> Task directions: Look below for the line that contains "ATOM 2 C CA . THR" and the line that contains "ATOM 10 C C .", then restate both of them and every line in between, exactly. No picture goes in the copy.

> Excerpts from a dataset:
-=-=-=-=-
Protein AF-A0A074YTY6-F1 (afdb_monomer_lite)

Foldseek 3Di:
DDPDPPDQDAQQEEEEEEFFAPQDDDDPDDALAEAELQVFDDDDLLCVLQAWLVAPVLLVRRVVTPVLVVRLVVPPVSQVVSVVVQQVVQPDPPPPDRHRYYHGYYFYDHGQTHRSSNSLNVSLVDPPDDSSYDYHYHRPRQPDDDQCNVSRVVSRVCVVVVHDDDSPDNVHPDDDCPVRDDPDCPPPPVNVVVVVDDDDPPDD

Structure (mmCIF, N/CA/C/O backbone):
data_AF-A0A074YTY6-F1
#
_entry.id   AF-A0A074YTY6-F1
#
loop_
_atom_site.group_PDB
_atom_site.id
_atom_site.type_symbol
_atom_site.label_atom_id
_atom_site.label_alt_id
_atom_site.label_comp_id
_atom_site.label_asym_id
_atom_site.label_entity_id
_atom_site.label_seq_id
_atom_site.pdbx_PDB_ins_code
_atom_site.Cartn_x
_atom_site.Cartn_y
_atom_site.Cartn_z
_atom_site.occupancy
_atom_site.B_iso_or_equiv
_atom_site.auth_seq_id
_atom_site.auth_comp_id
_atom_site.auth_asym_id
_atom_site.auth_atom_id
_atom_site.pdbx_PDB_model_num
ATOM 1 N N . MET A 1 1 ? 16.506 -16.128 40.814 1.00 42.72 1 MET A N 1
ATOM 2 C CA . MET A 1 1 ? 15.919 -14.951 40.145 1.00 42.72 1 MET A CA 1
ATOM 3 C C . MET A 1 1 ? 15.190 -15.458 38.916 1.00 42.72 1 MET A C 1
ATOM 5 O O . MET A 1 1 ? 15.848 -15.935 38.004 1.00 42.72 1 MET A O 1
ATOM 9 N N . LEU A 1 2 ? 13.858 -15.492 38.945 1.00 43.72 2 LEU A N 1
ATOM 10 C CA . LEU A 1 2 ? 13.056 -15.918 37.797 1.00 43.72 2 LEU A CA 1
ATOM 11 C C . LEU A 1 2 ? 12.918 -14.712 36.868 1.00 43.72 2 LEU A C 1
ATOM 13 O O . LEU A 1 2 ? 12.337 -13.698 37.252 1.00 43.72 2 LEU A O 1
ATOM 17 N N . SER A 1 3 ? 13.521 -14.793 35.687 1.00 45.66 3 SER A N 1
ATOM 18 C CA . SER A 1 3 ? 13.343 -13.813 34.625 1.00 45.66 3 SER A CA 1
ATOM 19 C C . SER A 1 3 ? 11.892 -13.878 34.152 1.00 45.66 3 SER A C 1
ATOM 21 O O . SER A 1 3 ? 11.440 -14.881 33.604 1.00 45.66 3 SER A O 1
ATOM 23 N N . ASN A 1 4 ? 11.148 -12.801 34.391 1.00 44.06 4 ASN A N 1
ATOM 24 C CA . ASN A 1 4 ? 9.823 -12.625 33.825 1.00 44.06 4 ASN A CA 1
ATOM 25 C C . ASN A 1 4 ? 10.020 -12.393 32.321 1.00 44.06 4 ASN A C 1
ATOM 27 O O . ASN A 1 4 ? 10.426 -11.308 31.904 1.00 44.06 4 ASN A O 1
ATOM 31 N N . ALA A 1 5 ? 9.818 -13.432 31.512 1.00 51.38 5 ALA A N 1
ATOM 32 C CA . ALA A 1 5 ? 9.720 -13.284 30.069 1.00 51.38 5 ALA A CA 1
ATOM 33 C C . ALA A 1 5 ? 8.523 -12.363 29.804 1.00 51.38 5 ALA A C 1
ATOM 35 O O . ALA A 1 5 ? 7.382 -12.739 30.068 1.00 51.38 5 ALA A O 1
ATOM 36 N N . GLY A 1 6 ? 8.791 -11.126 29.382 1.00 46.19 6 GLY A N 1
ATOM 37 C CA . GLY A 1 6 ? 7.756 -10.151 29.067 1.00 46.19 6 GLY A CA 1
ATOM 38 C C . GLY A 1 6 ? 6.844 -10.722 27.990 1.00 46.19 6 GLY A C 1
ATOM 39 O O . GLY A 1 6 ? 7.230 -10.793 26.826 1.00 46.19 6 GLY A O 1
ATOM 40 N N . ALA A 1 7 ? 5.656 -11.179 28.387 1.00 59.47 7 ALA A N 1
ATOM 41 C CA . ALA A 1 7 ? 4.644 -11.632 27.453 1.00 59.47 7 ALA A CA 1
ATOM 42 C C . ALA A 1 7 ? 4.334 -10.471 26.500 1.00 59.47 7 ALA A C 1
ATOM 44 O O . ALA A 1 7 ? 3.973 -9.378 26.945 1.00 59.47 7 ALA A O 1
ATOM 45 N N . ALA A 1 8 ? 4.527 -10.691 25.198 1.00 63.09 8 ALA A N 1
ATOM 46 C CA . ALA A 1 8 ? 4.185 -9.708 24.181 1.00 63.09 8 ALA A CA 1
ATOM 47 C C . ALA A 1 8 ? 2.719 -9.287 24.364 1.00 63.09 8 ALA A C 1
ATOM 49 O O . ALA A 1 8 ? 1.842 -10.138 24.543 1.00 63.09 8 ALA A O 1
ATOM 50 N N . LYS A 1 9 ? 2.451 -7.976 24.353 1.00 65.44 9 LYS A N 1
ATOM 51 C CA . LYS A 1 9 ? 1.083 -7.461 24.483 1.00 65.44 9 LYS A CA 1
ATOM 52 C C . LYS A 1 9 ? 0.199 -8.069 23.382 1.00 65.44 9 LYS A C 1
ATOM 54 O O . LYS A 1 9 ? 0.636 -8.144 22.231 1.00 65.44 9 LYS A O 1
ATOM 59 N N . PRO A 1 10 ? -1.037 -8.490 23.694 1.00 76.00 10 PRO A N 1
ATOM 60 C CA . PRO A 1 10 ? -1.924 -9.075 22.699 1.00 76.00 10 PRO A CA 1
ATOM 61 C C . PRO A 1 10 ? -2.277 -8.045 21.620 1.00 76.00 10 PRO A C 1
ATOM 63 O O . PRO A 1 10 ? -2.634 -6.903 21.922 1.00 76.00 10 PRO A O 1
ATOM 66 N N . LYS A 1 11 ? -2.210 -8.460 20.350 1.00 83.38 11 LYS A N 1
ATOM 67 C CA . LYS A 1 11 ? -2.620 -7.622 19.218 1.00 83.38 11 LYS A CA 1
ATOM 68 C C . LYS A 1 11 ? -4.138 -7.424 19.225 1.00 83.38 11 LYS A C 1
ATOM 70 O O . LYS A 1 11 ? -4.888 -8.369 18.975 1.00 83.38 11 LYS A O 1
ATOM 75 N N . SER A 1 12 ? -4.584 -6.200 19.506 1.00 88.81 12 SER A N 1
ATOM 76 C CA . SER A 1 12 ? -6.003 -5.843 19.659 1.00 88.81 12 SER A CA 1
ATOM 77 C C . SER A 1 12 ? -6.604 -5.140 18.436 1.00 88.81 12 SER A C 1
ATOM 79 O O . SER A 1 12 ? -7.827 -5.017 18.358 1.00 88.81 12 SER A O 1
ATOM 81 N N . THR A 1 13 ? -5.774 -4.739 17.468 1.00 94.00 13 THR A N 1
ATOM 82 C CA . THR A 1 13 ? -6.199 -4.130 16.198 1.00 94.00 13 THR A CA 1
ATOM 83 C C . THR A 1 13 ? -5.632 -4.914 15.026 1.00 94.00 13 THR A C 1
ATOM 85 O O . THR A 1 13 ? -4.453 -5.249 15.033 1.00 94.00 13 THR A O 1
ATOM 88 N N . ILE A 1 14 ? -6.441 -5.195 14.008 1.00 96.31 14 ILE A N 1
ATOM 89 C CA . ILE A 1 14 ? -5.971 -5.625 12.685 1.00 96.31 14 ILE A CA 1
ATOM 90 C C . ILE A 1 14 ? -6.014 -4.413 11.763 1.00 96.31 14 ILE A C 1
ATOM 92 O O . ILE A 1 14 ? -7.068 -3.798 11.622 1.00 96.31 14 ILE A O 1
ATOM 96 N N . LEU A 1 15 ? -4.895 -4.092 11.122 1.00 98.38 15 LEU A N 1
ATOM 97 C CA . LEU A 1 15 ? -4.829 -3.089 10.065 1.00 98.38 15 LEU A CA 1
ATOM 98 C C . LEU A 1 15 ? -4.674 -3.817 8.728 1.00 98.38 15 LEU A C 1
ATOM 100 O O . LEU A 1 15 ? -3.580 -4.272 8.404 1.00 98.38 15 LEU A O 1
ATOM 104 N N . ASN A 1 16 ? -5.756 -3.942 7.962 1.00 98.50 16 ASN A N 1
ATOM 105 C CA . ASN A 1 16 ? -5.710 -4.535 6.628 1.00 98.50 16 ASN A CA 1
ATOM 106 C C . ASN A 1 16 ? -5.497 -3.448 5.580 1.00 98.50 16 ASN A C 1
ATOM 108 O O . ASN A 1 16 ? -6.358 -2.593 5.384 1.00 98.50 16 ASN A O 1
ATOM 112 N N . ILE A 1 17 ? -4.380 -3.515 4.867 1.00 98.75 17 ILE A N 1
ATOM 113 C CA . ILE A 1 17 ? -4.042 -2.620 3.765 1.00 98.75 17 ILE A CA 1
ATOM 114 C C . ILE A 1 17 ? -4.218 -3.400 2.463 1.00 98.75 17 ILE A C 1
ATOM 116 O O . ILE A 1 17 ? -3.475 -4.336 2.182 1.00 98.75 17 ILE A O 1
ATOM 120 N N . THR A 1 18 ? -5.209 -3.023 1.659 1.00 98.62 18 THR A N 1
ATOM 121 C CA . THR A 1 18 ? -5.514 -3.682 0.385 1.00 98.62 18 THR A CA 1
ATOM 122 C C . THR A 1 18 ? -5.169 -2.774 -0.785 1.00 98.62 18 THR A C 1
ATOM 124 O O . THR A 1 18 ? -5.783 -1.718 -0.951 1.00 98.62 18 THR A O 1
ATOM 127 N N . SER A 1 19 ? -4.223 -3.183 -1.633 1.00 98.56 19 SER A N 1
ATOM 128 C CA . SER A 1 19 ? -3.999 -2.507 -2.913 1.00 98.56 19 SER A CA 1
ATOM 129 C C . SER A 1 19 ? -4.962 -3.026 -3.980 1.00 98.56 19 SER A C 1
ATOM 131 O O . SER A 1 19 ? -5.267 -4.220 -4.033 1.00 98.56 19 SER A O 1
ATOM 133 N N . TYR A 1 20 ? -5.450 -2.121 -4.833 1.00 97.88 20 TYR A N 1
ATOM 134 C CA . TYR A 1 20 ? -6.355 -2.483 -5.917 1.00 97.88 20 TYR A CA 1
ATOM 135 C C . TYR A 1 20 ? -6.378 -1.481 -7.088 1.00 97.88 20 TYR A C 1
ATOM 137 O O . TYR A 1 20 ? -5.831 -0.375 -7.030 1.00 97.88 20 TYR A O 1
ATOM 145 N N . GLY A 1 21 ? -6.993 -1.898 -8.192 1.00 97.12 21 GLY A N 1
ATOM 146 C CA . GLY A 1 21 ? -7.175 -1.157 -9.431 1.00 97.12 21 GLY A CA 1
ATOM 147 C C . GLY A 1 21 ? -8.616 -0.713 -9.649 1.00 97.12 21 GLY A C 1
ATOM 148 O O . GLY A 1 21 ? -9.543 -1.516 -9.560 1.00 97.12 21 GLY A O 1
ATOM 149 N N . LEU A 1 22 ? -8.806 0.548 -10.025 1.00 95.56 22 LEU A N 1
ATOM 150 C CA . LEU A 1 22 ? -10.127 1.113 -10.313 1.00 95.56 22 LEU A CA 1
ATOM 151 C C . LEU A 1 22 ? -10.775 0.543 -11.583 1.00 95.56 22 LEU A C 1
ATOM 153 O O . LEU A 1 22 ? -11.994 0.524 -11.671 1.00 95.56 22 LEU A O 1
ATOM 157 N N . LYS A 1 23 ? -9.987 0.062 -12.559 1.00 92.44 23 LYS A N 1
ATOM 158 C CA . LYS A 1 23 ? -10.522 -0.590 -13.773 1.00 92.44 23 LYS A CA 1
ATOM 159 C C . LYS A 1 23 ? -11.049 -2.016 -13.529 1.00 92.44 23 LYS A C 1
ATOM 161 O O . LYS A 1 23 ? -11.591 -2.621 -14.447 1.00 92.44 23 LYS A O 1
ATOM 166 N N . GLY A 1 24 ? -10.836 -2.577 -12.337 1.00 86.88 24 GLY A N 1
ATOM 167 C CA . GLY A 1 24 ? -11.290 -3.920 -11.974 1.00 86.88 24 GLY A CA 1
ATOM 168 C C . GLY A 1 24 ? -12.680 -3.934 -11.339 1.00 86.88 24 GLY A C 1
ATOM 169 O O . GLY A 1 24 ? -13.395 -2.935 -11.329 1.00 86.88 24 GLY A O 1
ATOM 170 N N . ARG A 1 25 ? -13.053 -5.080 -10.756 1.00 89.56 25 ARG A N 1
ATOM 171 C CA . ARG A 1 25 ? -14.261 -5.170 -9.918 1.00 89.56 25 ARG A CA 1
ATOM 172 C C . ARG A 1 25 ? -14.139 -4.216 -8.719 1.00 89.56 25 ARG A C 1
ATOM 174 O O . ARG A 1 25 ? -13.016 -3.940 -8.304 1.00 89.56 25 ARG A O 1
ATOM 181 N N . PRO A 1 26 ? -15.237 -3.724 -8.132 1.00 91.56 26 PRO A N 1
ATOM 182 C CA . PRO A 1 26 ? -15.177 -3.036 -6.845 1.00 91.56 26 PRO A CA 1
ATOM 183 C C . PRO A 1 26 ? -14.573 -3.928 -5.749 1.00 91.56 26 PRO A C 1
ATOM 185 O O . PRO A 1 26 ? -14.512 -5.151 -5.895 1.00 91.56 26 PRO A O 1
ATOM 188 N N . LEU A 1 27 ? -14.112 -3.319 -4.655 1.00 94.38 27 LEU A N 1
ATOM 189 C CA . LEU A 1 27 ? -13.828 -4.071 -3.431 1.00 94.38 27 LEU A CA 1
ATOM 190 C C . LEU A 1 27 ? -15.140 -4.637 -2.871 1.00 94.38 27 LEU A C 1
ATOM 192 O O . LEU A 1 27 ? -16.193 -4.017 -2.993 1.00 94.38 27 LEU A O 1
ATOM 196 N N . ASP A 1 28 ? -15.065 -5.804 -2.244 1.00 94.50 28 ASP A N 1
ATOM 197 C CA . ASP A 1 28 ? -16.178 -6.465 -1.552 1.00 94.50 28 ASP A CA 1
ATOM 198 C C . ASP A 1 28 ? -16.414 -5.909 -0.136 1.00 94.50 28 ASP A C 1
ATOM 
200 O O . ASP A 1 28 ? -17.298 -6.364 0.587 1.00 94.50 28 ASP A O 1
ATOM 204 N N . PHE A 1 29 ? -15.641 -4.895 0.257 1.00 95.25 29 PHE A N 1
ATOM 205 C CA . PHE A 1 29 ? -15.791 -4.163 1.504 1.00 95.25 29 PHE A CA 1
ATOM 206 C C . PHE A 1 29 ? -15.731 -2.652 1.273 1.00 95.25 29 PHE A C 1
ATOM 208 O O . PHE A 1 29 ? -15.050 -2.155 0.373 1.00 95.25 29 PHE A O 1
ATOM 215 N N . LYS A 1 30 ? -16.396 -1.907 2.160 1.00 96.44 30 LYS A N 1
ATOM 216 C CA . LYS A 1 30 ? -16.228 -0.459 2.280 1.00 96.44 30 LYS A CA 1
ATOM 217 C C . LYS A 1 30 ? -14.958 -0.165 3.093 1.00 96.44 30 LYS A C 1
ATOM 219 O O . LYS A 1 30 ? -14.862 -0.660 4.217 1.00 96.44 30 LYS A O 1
-=-=-=-=-
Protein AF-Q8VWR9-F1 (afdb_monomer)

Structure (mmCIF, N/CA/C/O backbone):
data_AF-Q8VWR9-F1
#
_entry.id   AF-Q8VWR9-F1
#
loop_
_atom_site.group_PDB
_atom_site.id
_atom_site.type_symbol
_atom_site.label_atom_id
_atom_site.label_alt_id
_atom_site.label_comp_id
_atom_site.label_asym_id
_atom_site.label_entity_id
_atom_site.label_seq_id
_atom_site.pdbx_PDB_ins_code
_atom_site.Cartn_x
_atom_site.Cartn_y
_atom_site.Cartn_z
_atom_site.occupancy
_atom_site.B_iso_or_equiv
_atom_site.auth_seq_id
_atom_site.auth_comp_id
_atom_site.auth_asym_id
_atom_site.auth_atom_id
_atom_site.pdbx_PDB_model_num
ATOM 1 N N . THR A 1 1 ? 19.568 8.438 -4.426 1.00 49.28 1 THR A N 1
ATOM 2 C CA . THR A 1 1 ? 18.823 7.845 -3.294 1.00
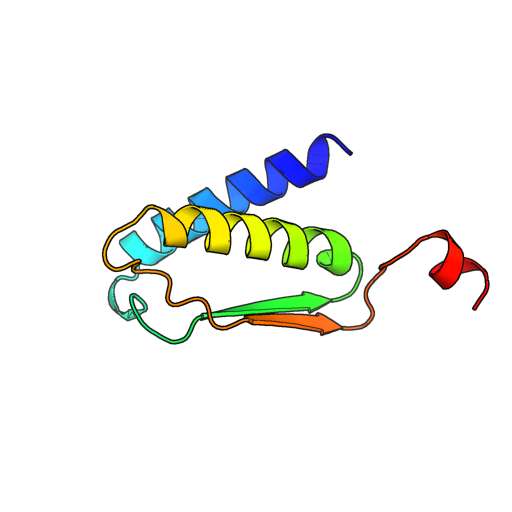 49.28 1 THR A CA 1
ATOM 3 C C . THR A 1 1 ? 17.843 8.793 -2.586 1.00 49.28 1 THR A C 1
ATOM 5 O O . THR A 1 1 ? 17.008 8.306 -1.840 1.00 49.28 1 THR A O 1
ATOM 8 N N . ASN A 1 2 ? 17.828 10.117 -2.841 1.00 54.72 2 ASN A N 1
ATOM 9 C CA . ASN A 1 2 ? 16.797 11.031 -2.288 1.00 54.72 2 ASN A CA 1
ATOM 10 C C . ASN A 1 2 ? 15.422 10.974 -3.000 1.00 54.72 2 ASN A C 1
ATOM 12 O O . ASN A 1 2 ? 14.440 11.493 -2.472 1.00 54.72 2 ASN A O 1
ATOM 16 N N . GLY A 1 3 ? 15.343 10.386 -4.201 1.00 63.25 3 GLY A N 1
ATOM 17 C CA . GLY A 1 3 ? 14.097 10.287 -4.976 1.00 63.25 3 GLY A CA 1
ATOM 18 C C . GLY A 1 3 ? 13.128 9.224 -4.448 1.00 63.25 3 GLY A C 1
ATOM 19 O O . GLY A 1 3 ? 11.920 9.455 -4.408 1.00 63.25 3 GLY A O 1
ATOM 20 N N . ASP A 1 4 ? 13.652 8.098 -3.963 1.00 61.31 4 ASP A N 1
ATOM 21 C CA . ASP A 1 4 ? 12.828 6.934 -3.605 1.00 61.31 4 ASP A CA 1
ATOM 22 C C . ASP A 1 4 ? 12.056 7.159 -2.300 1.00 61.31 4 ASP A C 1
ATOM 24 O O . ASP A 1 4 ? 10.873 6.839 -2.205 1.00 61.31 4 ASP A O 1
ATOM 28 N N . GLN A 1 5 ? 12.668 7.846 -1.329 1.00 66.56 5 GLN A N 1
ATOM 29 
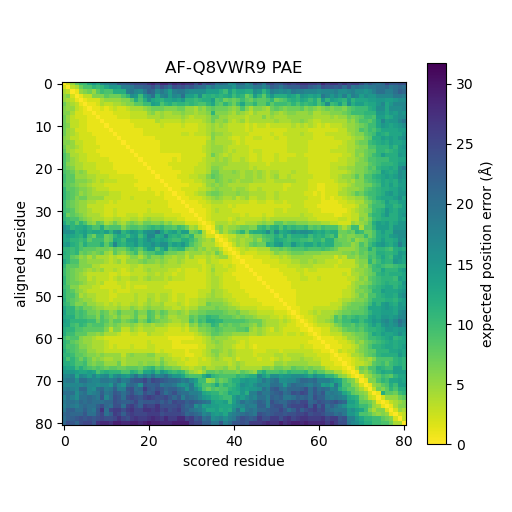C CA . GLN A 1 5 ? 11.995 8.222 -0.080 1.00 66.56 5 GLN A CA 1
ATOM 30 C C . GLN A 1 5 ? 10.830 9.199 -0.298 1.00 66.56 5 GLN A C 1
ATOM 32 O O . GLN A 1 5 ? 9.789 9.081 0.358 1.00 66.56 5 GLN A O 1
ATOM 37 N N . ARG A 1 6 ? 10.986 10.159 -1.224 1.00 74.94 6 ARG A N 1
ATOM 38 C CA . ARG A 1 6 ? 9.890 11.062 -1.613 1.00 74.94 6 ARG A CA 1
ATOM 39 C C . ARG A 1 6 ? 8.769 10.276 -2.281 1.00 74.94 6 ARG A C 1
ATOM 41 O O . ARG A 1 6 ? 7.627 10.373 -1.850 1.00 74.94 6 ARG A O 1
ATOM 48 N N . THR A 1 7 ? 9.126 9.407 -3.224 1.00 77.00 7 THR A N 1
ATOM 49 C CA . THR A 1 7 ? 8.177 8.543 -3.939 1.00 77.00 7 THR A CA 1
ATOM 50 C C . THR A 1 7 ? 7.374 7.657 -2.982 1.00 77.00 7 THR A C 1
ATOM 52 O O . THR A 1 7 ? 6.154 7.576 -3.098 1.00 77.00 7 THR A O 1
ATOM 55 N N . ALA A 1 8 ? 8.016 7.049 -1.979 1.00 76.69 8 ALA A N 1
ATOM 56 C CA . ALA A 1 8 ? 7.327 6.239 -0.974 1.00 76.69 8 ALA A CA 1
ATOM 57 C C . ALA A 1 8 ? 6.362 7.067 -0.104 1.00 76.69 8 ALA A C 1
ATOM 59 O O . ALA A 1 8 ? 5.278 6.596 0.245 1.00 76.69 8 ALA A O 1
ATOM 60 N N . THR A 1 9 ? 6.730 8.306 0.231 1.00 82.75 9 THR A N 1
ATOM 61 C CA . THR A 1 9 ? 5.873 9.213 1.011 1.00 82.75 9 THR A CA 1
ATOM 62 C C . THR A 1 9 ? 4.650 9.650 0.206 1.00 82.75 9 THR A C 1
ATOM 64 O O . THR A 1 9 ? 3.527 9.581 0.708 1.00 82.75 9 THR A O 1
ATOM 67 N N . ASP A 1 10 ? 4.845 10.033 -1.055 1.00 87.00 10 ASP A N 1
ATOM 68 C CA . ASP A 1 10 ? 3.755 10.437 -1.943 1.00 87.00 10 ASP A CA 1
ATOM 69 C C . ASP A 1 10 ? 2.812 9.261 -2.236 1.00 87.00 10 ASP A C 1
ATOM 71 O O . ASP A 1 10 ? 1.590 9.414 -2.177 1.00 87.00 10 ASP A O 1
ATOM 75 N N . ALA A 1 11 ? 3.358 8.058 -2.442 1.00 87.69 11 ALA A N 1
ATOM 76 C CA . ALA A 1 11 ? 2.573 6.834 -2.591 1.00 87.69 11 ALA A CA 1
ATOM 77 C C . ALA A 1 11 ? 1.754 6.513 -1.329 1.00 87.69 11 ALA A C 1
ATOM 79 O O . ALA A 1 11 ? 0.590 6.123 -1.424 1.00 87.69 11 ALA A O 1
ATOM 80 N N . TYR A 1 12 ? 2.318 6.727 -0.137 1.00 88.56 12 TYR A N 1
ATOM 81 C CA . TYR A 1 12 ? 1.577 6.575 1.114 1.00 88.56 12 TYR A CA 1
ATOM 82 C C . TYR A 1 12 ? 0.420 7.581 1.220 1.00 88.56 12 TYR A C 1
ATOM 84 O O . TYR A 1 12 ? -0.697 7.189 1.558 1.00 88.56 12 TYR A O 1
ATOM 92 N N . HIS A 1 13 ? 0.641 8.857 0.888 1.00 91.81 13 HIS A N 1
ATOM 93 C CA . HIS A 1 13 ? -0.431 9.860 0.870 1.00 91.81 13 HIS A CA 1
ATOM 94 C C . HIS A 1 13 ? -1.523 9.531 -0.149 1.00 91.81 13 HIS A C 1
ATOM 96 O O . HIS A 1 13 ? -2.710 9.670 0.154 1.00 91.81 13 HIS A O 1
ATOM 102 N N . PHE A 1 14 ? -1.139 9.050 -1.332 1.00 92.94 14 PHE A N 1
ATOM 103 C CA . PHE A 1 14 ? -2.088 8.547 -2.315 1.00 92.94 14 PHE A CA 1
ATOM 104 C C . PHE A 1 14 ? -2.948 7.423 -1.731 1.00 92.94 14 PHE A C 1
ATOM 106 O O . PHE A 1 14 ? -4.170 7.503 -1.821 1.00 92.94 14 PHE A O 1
-=-=-=-=-
> The completed task:
ATOM 2 C CA . THR A 1 1 ? 18.823 7.845 -3.294 1.00
 49.28 1 THR A CA 1
ATOM 3 C C . THR A 1 1 ? 17.843 8.793 -2.586 1.00 49.28 1 THR A C 1
ATOM 5 O O . THR A 1 1 ? 17.008 8.306 -1.840 1.00 49.28 1 THR A O 1
ATOM 8 N N . ASN A 1 2 ? 17.828 10.117 -2.841 1.00 54.72 2 ASN A N 1
ATOM 9 C CA . ASN A 1 2 ? 16.797 11.031 -2.288 1.00 54.72 2 ASN A CA 1
ATOM 10 C C . ASN A 1 2 ? 15.422 10.974 -3.000 1.00 54.72 2 ASN A C 1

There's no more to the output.